Los estragos de la Feria aún están presentes y la temperatura derrite la posibilidad de dormir a gusto, las ganas de vestirse y de trabajar… derrite todo, incluso los hielos del mezcal que justo ahora acompaño con un poco de xoconostle aliñado con pimienta negra, sal de mar, chile en polvo y limón. Las notas ahumadas y la tersura del añejo oaxaqueño contrastan de manera intensa pero favorable con la experiencia agridulce del xoconostle. El destilado, en un discreto oro traslúcido combina con el carmín intenso y los tonos amarillos acuosos del fruto partido en cuatro. La imagen me gusta así que, fiel a los tiempos que me ha tocado vivir y como buen adicto a compartir lo que nadie me ha pedido, decido tomarle una foto para el face y mientras quito una silla para que el respaldo rojo no desvíe la atención, pienso en los pequeños detalles que uno tiene que atender a la hora de componer una imagen.
By the way, el maridaje es fabuloso y la foto mediocre.
Todo cuenta, todo.
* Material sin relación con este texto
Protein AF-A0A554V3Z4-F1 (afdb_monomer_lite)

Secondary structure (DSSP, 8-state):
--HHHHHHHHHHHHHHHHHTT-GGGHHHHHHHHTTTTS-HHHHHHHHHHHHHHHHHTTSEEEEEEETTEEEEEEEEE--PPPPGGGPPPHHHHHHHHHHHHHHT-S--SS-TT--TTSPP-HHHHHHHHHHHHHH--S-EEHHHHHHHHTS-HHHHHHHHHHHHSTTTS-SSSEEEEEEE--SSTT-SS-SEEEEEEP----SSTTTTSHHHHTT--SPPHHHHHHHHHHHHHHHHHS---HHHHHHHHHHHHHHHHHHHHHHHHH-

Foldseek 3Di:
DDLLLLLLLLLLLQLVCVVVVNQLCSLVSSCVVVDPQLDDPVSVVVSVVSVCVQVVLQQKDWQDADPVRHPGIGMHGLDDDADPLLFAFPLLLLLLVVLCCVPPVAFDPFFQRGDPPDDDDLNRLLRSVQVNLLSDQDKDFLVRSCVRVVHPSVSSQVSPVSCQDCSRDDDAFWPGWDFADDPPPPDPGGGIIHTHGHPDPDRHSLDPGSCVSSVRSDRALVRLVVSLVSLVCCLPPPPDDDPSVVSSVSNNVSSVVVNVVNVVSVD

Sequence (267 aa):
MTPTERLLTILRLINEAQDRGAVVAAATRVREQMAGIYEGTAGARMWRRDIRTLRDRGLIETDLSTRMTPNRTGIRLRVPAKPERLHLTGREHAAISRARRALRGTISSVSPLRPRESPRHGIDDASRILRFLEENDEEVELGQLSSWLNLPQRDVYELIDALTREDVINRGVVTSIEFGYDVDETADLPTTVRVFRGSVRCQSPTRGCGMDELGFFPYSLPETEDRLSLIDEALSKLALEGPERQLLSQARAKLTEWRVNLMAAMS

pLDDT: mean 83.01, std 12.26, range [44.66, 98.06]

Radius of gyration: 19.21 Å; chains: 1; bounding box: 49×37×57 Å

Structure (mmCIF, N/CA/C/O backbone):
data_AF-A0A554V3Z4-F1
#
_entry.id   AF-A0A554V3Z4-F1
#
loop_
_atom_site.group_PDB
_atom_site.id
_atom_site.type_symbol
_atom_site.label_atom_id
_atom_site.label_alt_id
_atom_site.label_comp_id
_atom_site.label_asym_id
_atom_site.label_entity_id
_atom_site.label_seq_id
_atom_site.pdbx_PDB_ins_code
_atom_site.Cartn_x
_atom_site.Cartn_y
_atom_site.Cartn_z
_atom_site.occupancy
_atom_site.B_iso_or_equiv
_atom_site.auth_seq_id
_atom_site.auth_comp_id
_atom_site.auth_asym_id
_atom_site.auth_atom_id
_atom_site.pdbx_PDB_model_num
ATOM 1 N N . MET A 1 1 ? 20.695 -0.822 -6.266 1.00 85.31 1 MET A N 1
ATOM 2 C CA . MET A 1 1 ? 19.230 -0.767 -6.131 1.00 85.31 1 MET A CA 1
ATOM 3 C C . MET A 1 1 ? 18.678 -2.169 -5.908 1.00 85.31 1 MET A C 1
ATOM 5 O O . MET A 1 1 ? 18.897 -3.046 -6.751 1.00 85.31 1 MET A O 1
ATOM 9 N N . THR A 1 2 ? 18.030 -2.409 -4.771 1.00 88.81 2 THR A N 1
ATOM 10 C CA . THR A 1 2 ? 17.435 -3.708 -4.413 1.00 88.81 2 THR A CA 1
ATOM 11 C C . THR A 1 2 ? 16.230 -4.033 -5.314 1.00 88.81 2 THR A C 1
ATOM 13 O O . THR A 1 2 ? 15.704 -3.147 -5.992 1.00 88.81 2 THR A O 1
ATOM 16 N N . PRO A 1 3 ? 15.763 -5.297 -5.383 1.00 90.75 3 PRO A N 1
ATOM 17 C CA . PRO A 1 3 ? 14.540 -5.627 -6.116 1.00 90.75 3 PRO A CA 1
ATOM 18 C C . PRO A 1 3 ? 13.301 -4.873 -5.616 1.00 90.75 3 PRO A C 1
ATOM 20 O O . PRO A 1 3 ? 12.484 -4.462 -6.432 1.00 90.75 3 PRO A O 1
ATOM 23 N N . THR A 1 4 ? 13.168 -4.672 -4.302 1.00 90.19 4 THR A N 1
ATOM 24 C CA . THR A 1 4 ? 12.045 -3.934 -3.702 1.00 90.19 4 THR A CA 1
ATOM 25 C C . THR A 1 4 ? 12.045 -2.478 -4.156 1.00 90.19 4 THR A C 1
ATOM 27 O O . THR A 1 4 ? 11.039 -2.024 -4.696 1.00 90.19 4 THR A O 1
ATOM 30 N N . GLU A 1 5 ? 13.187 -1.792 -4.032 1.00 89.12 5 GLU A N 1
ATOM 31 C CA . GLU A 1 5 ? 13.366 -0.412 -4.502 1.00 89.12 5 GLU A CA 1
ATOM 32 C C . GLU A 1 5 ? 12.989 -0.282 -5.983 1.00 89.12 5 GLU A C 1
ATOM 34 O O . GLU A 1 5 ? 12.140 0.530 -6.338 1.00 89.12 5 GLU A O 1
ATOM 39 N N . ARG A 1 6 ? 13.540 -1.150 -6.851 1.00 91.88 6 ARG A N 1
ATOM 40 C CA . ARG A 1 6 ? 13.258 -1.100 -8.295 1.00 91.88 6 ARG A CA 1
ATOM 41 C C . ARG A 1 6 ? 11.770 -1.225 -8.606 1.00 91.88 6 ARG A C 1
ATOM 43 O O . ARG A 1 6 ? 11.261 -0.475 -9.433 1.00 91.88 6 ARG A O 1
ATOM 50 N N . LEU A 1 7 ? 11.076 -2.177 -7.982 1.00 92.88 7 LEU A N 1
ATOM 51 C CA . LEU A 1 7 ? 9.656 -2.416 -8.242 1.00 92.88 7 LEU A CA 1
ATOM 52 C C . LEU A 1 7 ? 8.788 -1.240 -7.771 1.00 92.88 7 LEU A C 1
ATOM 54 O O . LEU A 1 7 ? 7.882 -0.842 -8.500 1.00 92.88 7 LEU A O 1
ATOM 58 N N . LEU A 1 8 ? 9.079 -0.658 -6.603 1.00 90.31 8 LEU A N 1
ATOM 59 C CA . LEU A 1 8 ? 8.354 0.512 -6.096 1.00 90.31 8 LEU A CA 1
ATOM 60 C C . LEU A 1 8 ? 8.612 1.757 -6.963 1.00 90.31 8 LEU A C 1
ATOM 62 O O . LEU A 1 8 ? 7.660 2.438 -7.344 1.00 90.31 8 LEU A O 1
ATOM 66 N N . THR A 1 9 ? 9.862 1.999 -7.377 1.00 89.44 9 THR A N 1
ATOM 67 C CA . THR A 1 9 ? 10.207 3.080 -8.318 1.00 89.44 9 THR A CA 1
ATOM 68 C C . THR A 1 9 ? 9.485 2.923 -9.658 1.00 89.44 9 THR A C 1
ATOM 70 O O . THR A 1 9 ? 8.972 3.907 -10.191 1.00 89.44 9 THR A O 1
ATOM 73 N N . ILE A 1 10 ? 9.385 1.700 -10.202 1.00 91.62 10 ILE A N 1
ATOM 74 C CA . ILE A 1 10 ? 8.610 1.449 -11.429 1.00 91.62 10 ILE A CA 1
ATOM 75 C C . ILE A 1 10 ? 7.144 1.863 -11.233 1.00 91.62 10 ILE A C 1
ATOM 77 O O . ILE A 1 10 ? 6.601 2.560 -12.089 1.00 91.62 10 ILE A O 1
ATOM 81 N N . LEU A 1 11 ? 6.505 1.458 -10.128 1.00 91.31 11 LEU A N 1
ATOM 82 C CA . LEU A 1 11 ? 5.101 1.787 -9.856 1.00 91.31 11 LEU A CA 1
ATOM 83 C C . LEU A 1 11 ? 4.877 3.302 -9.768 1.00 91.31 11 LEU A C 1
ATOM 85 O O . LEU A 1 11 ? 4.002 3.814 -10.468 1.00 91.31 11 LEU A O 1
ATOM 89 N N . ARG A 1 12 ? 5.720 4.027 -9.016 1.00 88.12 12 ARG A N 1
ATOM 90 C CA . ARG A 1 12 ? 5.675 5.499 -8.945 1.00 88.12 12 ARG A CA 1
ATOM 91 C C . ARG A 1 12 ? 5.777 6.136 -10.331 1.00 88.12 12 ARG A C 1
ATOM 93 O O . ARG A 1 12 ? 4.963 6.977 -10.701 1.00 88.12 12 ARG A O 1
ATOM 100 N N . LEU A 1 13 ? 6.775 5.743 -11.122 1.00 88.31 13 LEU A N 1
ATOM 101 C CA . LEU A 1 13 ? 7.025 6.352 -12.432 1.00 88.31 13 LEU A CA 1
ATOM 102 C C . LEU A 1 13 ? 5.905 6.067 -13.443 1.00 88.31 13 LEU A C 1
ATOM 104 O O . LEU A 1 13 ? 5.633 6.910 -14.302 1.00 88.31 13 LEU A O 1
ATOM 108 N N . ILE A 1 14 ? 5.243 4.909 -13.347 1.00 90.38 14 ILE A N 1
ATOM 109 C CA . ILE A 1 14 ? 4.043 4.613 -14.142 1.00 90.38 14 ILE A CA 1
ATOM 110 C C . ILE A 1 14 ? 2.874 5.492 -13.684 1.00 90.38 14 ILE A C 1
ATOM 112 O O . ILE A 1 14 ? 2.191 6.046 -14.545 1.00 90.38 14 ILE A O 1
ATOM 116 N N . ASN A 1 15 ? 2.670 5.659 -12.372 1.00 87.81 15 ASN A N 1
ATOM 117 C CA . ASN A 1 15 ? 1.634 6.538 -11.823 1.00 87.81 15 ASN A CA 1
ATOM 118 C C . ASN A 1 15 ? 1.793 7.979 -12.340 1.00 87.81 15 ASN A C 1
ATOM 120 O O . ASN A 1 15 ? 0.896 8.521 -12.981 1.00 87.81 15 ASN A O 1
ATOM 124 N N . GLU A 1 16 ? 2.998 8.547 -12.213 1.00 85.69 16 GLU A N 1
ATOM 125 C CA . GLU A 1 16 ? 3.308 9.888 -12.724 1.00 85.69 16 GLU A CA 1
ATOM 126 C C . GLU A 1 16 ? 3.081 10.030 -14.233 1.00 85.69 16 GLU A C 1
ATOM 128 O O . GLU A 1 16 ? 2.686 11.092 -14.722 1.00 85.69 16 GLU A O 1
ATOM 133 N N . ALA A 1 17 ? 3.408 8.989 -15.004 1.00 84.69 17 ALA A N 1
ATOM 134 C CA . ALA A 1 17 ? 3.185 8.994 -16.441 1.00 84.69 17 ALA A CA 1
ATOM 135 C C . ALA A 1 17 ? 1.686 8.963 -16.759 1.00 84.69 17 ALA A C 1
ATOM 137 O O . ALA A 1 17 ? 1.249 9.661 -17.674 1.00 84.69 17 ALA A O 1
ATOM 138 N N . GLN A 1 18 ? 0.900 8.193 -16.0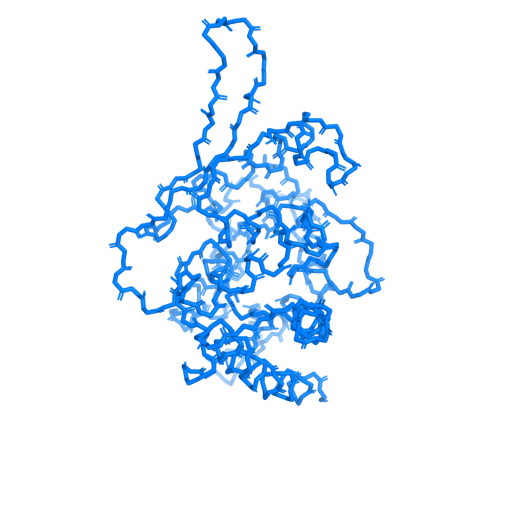07 1.00 84.75 18 GLN A N 1
ATOM 139 C CA . GLN A 1 18 ? -0.547 8.102 -16.161 1.00 84.75 18 GLN A CA 1
ATOM 140 C C . GLN A 1 18 ? -1.243 9.431 -15.842 1.00 84.75 18 GLN A C 1
ATOM 142 O O . GLN A 1 18 ? -2.054 9.877 -16.653 1.00 84.75 18 GLN A O 1
ATOM 147 N N . ASP A 1 19 ? -0.853 10.112 -14.763 1.00 82.19 19 ASP A N 1
ATOM 148 C CA . ASP A 1 19 ? -1.374 11.440 -14.396 1.00 82.19 19 ASP A CA 1
ATOM 149 C C . ASP A 1 19 ? -1.117 12.501 -15.476 1.00 82.19 19 ASP A C 1
ATOM 151 O O . ASP A 1 19 ? -1.878 13.453 -15.640 1.00 82.19 19 ASP A O 1
ATOM 155 N N . ARG A 1 20 ? -0.055 12.316 -16.267 1.00 82.38 20 ARG A N 1
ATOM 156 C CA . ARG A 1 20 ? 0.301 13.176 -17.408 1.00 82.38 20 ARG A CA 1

En textos anteriores he mencionado que los componentes de una obra de arte están ahí por una razón. El artista escoge las formas o las figuras que mejor trabajan para conseguir lo que busca; los colores, las direcciones, las líneas, las luces y sombras; cualquier grafía, el género de los personajes, los espacios vacíos y hasta el título de las piezas se piensa en función de la recepción de las mismas por parte de quien observa y completa la obra. O al menos así debería ser.
El caso de “Siempre me he querido pintar (autorretrato)”, óleo sobre tabla de gesso de José Emilio González Villanueva es un buen ejemplo de lo anterior.
A primera vista la obra genera un muy buen impacto pero es importante poner atención a los detalles para que la experiencia no se quede en una lectura superficial pues la pieza no es sólo un derroche de habilidad. La pintura de González Villanueva no es un gesto vacío que pretende establecer la supremacía de la técnica y reducir el arte a una cuestión de excelencia en el oficio, sino todo lo contrario. La destreza del autor es sólo un medio para desarrollar un discurso inteligente y sutil y es justamente ahí en donde se puede encontrar el valor real de la obra.
Con apenas cuarenta por treinta centímetros de superficie, la pieza aborda uno de los géneros tradicionales de la pintura y lo retuerce. En siglos pasados, el autorretrato mostraba al artista altivo, enigmático, poderoso; con su paleta, sus pinceles y su boina; en un gesto heroico y estableciendo un pedestal imaginario del cual ha sido casi imposible bajar al gremio. Es importante decir que por supuesto hay excepciones y existen ejercicios distintos dentro de la historia del autorretrato. Es importante decir también que en siglo XX y XXI el autorretrato ha sido abordado de muchas maneras, estableciendo una ruptura con la idea tradicional del ejercicio.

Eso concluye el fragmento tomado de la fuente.